• _Required work_: Reproduce, exactly and in full, only the lines below from the one containing "Protein AF-A0A2R6S5R5-F1 (afdb_monomer_lite)" through the one containing "IPR038071 UROD/MetE-like superfamily [G3DSA:3.20.20.210]".

• _Given entries_:
* * * * *
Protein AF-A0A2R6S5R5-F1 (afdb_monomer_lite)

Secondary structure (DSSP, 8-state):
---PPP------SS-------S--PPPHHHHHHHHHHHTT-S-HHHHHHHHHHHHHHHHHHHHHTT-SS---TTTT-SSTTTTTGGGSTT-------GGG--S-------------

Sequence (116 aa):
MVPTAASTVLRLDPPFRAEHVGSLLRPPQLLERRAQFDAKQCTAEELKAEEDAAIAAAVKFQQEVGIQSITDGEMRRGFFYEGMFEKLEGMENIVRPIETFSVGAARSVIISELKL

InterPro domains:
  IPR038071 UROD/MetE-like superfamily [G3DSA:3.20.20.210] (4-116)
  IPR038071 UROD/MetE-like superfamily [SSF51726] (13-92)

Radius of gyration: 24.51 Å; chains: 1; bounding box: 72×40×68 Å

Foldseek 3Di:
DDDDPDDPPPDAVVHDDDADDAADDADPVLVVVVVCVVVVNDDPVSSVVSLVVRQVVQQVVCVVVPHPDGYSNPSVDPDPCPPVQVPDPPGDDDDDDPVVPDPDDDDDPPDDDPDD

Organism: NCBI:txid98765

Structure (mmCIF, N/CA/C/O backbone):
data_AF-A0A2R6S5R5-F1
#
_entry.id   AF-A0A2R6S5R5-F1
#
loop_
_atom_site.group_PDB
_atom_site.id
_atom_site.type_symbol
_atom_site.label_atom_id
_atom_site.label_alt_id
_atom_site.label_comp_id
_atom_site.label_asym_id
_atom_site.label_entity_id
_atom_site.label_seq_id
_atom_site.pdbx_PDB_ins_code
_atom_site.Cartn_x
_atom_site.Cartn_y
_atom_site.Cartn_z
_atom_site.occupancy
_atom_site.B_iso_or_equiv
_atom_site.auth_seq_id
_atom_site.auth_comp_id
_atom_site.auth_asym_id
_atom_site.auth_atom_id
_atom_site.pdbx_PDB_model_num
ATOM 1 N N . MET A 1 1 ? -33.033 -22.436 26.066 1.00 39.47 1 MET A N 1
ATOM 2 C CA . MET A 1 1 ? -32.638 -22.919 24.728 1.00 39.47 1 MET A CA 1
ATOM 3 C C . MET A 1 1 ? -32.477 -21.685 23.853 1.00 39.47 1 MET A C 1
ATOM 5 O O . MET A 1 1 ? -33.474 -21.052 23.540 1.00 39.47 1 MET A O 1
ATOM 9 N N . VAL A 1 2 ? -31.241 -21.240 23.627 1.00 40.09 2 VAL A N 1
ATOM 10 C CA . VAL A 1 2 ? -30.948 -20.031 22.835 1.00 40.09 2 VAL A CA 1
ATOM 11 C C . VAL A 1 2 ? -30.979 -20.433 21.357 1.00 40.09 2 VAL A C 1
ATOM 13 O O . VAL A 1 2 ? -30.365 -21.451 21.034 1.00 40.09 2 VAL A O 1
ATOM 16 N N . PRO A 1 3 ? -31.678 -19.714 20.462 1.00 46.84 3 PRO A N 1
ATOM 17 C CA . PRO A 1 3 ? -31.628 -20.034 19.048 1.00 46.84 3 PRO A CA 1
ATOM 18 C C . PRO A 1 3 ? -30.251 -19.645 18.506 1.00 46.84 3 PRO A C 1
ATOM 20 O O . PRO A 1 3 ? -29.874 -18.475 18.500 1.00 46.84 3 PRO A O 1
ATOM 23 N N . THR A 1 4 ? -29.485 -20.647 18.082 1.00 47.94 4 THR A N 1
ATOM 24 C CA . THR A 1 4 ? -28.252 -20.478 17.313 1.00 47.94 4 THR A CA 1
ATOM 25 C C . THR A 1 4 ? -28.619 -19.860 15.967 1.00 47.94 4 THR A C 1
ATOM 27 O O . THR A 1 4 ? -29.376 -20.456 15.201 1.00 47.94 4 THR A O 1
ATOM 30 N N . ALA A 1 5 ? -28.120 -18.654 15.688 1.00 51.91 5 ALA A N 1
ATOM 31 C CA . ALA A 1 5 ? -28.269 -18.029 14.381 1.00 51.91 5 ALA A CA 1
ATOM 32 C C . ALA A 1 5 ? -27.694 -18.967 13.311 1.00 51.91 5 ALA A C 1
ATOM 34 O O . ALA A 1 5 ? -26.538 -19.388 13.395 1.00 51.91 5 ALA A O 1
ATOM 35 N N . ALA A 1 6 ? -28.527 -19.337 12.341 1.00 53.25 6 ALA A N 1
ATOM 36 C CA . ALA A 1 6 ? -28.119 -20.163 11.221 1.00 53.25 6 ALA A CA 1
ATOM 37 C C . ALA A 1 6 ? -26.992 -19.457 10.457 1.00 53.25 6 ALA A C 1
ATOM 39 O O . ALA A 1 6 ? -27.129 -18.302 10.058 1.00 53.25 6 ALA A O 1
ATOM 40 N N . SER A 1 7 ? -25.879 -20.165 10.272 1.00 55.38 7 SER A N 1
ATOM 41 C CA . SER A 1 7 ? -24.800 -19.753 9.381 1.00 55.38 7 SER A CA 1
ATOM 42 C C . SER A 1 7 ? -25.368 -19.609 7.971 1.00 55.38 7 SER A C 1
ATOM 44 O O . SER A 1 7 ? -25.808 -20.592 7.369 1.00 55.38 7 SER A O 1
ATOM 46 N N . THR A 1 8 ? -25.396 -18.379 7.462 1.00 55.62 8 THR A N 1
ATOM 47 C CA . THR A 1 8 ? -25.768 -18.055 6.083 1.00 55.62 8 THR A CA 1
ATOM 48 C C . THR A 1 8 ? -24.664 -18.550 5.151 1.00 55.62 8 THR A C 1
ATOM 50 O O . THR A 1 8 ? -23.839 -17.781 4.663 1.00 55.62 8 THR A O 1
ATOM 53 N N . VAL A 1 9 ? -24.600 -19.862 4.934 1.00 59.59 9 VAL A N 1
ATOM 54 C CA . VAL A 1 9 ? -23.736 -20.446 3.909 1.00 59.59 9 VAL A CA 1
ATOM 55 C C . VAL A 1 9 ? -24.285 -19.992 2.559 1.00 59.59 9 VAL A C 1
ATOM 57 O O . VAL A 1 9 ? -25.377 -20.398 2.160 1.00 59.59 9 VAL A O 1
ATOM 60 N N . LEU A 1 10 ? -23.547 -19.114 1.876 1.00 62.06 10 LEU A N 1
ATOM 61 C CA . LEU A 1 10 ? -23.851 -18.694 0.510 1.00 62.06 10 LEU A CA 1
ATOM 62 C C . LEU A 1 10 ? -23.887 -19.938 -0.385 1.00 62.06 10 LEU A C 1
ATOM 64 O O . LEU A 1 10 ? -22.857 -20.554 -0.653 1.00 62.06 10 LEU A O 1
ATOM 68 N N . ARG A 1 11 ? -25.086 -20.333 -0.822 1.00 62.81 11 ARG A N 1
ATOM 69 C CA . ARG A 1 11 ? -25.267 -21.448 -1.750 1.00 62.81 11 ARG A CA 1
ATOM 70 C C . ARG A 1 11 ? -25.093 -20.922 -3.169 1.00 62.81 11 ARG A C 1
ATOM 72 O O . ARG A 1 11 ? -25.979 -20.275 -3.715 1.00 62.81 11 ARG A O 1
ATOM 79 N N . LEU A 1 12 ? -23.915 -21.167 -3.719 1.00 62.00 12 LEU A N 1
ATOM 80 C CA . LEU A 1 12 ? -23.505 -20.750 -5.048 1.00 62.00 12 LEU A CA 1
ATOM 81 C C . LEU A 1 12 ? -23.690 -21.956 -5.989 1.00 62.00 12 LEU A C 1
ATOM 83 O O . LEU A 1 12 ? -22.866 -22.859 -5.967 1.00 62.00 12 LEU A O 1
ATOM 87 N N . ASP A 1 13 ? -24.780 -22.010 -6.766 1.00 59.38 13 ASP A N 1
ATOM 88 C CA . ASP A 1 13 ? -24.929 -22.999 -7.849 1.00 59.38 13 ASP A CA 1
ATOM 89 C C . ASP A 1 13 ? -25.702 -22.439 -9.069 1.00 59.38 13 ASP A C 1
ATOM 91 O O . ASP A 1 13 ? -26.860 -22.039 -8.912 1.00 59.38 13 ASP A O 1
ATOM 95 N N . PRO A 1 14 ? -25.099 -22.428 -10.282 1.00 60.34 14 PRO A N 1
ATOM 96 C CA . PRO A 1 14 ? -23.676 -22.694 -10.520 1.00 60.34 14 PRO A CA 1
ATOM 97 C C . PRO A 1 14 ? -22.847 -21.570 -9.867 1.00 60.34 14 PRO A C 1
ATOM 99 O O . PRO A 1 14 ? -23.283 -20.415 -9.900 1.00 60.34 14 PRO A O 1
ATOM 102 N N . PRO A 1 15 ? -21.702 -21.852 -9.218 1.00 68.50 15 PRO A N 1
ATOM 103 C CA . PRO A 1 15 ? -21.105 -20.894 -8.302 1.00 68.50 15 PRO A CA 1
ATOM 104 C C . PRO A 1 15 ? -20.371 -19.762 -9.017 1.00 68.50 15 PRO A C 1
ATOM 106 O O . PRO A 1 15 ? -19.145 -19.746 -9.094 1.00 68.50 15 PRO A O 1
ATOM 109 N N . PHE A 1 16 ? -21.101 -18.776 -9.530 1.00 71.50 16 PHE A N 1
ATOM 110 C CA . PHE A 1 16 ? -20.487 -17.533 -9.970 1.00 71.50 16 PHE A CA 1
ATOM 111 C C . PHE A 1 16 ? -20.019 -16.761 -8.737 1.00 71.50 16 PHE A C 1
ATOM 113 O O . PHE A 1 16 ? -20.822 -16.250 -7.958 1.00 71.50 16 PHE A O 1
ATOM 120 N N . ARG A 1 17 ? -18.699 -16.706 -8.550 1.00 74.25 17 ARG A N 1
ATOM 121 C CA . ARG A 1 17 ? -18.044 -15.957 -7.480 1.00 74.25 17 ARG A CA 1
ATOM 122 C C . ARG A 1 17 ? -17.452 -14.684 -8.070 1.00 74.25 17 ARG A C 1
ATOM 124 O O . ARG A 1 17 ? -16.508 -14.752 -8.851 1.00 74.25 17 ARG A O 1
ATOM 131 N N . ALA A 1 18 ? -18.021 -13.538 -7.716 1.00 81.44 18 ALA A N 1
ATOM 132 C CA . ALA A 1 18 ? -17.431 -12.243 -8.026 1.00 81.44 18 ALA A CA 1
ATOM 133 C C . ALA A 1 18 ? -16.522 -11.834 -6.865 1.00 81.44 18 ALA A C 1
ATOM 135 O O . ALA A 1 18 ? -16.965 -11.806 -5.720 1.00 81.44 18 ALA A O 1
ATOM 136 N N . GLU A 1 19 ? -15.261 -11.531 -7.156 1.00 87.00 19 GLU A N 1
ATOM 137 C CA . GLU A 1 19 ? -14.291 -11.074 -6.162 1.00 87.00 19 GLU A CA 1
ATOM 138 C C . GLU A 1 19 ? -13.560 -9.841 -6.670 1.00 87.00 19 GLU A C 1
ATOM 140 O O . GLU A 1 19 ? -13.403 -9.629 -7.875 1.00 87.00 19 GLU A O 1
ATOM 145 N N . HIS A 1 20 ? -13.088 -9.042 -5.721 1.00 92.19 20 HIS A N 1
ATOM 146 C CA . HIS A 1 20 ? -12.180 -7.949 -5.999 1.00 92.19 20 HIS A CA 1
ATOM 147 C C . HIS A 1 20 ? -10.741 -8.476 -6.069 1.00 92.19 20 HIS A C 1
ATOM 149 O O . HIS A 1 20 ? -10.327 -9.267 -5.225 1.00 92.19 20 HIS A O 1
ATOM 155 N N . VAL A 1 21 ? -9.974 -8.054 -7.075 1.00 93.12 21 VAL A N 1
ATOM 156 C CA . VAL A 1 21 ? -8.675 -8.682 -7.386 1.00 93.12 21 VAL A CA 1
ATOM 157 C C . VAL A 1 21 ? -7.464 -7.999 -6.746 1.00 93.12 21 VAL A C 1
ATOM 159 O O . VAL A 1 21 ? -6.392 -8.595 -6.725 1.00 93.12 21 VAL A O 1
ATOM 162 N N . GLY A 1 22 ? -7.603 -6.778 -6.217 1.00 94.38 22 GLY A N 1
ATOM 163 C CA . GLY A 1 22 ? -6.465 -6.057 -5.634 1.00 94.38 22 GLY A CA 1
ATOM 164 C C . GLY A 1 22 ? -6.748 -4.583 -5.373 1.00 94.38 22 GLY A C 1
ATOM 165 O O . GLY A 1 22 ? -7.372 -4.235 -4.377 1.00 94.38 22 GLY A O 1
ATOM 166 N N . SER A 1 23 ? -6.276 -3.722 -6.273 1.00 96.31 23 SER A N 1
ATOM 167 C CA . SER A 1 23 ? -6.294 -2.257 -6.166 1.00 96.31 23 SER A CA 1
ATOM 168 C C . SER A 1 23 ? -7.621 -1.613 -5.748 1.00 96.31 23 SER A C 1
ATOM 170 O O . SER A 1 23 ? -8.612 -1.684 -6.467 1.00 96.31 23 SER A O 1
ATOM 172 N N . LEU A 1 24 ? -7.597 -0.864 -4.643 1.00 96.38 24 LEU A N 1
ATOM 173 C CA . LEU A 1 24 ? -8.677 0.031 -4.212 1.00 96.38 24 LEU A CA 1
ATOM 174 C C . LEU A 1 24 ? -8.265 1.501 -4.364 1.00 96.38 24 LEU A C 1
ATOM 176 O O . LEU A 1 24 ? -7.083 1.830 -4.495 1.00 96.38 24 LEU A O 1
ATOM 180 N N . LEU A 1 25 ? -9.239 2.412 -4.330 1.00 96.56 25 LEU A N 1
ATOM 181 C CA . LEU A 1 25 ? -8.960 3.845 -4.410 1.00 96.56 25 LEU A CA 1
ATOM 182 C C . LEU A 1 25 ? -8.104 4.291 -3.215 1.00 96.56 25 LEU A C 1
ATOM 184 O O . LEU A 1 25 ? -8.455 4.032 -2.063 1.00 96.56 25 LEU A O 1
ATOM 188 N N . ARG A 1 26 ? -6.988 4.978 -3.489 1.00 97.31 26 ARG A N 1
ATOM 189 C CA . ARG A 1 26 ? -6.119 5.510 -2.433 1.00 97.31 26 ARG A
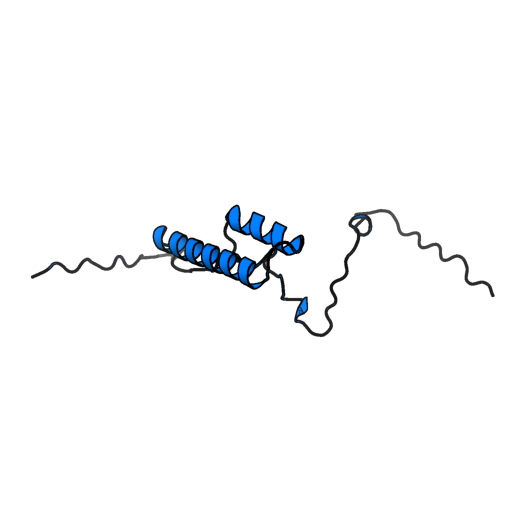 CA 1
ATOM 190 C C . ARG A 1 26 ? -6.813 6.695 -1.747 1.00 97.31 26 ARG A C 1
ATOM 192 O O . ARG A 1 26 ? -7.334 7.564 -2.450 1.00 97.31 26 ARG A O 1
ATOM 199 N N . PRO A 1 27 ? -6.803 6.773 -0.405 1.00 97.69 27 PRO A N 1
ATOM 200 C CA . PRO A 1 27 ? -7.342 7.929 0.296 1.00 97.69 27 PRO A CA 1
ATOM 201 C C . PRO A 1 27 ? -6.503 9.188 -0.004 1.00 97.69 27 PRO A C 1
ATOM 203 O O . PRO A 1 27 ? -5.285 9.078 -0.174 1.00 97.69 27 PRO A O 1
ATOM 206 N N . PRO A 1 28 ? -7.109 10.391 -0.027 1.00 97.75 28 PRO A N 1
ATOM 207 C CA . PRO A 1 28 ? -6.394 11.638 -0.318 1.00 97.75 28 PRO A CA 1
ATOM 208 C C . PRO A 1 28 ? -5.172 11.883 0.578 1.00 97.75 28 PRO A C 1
* * * * *
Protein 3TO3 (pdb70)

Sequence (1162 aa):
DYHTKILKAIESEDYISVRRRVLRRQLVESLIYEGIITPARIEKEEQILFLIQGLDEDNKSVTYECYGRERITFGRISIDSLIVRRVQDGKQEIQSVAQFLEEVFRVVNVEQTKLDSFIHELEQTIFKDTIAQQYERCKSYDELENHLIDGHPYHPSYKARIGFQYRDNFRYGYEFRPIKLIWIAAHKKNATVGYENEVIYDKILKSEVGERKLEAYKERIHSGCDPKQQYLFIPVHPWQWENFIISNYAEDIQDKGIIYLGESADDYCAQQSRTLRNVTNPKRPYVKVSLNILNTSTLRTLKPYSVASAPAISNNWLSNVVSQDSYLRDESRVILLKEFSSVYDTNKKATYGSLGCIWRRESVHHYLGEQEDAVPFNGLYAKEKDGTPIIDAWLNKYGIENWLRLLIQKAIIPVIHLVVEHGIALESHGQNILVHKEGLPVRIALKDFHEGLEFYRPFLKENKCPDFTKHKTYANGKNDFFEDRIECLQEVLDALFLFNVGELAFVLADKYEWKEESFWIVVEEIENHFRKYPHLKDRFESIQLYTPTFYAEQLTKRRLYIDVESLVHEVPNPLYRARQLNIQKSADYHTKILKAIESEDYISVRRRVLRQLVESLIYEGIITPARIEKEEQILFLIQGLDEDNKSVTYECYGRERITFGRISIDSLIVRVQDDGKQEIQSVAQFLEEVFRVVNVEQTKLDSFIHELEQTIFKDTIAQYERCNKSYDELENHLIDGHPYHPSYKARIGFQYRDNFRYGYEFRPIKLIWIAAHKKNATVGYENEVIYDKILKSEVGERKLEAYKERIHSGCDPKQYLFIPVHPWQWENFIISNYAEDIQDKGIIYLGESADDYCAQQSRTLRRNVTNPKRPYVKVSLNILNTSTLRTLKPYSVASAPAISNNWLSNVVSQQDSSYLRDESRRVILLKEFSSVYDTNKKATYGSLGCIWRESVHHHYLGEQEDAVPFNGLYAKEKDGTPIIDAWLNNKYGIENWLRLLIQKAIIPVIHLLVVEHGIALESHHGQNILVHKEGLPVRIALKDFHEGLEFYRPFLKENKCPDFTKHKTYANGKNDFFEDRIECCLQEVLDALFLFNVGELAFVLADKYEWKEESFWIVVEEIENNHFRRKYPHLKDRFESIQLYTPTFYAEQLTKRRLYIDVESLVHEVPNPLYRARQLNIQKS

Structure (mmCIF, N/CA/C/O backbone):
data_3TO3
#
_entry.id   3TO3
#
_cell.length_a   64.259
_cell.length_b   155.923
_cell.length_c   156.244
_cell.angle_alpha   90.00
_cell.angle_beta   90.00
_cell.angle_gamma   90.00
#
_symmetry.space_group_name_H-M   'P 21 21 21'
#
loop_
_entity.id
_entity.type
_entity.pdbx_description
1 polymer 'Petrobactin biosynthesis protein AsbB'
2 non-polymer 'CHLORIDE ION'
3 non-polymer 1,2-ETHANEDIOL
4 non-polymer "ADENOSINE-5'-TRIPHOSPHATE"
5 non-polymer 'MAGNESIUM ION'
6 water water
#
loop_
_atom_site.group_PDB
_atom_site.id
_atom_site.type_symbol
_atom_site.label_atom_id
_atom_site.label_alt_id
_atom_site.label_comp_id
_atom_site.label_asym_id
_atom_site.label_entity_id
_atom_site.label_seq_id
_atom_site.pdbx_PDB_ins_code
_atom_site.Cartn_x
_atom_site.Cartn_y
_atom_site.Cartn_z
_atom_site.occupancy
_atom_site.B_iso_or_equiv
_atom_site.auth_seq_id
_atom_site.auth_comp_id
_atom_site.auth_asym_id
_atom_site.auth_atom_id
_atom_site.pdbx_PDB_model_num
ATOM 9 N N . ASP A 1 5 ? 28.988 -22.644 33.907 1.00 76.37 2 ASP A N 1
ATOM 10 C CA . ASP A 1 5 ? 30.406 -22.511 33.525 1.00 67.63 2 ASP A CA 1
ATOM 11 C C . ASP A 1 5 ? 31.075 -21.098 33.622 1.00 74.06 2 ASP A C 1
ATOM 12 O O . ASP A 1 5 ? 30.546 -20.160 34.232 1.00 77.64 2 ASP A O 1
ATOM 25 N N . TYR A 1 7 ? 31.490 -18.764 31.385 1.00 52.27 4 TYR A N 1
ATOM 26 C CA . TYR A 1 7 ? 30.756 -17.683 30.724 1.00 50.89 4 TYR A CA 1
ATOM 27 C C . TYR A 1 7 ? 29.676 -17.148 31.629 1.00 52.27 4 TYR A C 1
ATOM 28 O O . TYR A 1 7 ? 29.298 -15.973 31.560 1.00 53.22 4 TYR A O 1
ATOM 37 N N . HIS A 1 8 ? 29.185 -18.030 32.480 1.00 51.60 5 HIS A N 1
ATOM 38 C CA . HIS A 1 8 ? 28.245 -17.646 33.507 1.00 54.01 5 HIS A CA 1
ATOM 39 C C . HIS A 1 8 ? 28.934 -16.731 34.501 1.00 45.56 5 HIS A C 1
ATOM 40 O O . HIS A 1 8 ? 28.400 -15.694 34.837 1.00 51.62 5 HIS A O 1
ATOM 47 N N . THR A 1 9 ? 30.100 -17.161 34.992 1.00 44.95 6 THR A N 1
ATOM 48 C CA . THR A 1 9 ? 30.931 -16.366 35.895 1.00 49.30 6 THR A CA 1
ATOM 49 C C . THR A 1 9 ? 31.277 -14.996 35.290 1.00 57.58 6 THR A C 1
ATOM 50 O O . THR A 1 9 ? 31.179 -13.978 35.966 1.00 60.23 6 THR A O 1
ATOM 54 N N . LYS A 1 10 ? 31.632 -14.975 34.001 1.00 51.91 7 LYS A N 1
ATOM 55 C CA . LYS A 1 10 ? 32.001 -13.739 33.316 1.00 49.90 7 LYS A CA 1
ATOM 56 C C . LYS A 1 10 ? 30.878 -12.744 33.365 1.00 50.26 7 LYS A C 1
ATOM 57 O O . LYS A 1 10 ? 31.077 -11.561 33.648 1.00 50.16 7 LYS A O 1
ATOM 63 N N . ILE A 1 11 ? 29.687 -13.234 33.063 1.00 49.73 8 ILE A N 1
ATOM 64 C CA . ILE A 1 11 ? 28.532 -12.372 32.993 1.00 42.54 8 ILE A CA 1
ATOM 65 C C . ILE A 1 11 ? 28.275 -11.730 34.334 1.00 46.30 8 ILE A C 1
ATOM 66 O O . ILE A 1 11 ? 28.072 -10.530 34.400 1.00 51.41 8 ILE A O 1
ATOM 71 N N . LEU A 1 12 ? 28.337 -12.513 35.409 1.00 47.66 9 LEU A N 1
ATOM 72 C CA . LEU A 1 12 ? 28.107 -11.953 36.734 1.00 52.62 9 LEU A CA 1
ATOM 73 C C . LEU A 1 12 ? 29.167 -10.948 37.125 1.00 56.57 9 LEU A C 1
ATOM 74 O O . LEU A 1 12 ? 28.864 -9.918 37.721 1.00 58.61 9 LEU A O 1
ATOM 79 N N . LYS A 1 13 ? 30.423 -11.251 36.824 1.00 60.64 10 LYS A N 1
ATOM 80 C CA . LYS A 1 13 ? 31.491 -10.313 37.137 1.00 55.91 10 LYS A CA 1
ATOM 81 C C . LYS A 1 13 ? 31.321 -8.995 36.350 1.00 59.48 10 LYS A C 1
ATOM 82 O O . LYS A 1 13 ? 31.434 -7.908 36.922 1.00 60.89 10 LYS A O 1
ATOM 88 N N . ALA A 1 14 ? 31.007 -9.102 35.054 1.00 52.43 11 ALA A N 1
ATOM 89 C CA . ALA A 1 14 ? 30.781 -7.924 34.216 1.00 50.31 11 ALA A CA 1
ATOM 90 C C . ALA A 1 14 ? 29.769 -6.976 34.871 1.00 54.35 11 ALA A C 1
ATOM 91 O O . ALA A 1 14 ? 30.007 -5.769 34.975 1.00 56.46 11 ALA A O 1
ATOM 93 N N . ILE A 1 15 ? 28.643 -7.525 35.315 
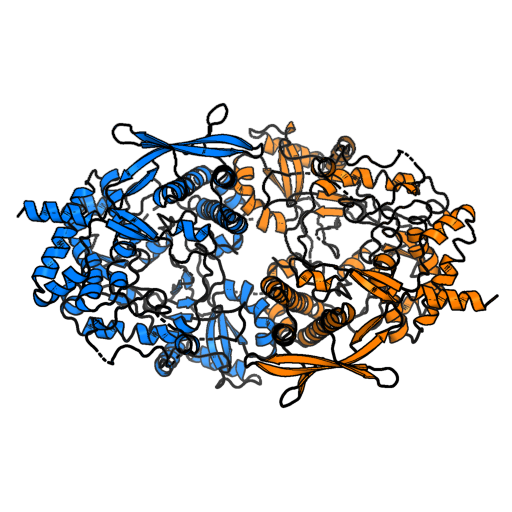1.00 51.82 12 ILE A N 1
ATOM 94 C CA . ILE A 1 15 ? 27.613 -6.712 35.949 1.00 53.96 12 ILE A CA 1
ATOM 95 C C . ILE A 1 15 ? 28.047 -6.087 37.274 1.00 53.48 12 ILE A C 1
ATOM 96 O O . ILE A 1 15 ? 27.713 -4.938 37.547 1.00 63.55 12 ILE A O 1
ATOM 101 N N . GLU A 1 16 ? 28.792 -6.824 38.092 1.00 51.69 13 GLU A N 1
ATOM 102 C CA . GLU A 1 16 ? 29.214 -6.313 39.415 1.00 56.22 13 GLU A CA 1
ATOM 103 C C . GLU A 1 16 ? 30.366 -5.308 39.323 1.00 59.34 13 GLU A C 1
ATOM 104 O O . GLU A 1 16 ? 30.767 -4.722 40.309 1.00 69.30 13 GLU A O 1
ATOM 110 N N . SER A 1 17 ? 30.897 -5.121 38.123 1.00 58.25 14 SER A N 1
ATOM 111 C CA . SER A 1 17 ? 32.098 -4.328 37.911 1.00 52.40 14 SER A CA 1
* * * * *
• _Written response_:
Protein AF-A0A2R6S5R5-F1 (afdb_monomer_lite)

Secondary structure (DSSP, 8-state):
---PPP------SS-------S--PPPHHHHHHHHHHHTT-S-HHHHHHHHHHHHHHHHHHHHHTT-SS---TTTT-SSTTTTTGGGSTT-------GGG--S-------------

Sequence (116 aa):
MVPTAASTVLRLDPPFRAEHVGSLLRPPQLLERRAQFDAKQCTAEELKAEEDAAIAAAVKFQQEVGIQSITDGEMRRGFFYEGMFEKLEGMENIVRPIETFSVGAARSVIISELKL

InterPro domains:
  IPR038071 UROD/MetE-like superfamily [G3DSA:3.20.20.210] (4-116)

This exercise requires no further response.